What the task asks:
Beginning at whichever line contains "ATOM 82 C CA", reproduce each line of the records below word for word, ending with the last, and add nothing.

Data shown:

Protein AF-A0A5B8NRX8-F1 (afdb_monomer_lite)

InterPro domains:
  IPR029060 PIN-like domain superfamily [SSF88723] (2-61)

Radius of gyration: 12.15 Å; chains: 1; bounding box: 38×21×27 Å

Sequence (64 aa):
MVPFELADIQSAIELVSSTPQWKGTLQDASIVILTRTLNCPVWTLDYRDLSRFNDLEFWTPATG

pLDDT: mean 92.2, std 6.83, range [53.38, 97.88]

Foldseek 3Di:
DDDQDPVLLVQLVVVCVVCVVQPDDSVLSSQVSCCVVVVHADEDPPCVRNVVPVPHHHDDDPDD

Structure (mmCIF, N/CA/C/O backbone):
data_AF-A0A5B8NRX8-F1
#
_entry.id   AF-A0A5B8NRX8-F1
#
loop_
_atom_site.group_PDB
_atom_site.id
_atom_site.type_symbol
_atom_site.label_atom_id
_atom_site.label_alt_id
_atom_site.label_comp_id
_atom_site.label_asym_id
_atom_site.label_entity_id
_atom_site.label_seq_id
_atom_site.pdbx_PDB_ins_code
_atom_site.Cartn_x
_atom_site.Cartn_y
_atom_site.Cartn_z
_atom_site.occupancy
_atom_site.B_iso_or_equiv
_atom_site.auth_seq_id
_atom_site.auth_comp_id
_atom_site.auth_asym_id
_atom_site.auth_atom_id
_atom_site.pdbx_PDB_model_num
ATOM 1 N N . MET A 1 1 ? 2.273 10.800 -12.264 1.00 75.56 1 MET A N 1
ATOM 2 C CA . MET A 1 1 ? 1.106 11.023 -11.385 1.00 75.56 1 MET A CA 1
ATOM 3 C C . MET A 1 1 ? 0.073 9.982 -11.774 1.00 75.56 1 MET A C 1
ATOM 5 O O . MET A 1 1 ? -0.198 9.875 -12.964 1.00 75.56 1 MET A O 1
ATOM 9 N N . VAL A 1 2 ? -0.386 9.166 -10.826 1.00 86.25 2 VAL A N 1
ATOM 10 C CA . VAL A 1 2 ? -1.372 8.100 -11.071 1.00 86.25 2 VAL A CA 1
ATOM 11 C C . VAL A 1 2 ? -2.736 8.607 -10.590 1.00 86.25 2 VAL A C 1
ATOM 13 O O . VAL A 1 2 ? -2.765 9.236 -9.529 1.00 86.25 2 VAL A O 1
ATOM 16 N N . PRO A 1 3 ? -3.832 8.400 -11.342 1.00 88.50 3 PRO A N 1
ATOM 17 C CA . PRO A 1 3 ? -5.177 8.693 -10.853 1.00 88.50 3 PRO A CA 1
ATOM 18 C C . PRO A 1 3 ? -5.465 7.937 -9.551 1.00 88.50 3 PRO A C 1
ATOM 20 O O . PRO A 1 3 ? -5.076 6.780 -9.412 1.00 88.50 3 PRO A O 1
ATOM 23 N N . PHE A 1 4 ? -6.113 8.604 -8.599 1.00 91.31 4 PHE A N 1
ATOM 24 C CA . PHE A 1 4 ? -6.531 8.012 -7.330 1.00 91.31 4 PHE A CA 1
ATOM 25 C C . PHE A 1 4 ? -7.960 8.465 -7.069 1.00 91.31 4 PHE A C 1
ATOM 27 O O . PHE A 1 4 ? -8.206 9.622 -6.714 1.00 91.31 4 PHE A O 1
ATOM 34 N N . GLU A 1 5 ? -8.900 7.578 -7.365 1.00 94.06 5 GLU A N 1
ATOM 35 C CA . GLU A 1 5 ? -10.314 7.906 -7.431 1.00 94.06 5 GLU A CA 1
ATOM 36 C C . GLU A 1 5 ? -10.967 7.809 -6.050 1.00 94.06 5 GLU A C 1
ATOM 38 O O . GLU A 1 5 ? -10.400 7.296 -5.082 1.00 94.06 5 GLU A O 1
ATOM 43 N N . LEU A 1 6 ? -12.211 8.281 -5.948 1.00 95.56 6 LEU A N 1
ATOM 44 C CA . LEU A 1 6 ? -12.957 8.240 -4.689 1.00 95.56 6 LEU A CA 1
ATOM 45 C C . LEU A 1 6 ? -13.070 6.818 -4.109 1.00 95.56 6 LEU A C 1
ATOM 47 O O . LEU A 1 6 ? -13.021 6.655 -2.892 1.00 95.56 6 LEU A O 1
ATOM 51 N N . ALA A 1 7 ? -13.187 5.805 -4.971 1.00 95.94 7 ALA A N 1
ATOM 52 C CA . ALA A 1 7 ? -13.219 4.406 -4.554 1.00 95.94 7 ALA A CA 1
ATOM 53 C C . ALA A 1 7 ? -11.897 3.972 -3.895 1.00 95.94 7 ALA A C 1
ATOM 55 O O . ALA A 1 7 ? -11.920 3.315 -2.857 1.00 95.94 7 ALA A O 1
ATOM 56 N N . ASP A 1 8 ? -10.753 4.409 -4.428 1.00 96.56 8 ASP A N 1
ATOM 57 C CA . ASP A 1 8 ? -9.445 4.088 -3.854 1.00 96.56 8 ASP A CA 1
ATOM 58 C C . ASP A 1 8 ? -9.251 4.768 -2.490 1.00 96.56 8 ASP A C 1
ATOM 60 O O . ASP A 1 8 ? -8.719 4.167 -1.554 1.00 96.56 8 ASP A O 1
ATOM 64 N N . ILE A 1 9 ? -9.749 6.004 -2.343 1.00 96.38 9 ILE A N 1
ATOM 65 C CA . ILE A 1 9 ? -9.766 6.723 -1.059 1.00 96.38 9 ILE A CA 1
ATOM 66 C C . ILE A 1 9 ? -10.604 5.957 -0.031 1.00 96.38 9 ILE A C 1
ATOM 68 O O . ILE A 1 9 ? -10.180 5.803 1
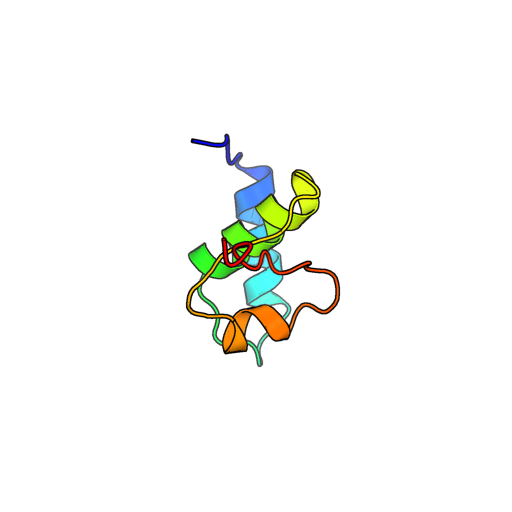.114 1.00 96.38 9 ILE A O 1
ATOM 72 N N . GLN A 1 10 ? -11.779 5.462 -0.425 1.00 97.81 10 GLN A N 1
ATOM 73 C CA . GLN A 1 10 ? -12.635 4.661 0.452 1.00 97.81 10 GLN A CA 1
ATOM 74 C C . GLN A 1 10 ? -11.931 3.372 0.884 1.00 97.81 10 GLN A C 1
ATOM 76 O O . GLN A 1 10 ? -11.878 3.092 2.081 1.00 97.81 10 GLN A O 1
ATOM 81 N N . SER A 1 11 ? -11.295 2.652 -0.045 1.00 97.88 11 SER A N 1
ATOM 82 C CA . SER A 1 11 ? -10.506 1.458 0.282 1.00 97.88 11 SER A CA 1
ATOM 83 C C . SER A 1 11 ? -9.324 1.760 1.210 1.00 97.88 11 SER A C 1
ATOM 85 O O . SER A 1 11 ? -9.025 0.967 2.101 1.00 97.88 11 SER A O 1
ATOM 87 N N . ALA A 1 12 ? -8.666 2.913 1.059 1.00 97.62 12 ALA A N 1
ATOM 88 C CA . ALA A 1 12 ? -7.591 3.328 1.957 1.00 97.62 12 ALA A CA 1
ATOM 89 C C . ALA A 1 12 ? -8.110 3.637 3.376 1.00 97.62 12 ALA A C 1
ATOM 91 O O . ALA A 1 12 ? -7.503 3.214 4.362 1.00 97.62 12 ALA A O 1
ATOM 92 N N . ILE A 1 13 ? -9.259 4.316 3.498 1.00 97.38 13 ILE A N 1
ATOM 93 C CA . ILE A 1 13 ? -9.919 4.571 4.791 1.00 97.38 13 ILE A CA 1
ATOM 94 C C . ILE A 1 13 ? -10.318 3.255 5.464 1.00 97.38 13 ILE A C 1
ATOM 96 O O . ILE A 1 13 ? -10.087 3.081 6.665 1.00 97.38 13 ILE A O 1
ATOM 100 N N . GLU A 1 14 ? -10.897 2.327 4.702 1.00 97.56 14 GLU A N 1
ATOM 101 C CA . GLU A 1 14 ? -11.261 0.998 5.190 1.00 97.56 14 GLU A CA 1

Reply:
ATOM 82 C CA . SER A 1 11 ? -10.506 1.458 0.282 1.00 97.88 11 SER A CA 1
ATOM 83 C C . SER A 1 11 ? -9.324 1.760 1.210 1.00 97.88 11 SER A C 1
ATOM 85 O O . SER A 1 11 ? -9.025 0.967 2.101 1.00 97.88 11 SER A O 1
ATOM 87 N N . ALA A 1 12 ? -8.666 2.913 1.059 1.00 97.62 12 ALA A N 1
ATOM 88 C CA . ALA A 1 12 ? -7.591 3.328 1.957 1.00 97.62 12 ALA A CA 1
ATOM 89 C C . ALA A 1 12 ? -8.110 3.637 3.376 1.00 97.62 12 ALA A C 1
ATOM 91 O O . ALA A 1 12 ? -7.503 3.214 4.362 1.00 97.62 12 ALA A O 1
ATOM 92 N N . ILE A 1 13 ? -9.259 4.316 3.498 1.00 97.38 13 ILE A N 1
ATOM 93 C CA . ILE A 1 13 ? -9.919 4.571 4.791 1.00 97.38 13 ILE A CA 1
ATOM 94 C C . ILE A 1 13 ? -10.318 3.255 5.464 1.00 97.38 13 ILE A C 1
ATOM 96 O O . ILE A 1 13 ? -10.087 3.081 6.665 1.00 97.38 13 ILE A O 1
ATOM 100 N N . GLU A 1 14 ? -10.897 2.327 4.702 1.00 97.56 14 GLU A N 1
ATOM 101 C CA . GLU A 1 14 ? -11.261 0.998 5.190 1.00 97.56 14 GLU A CA 1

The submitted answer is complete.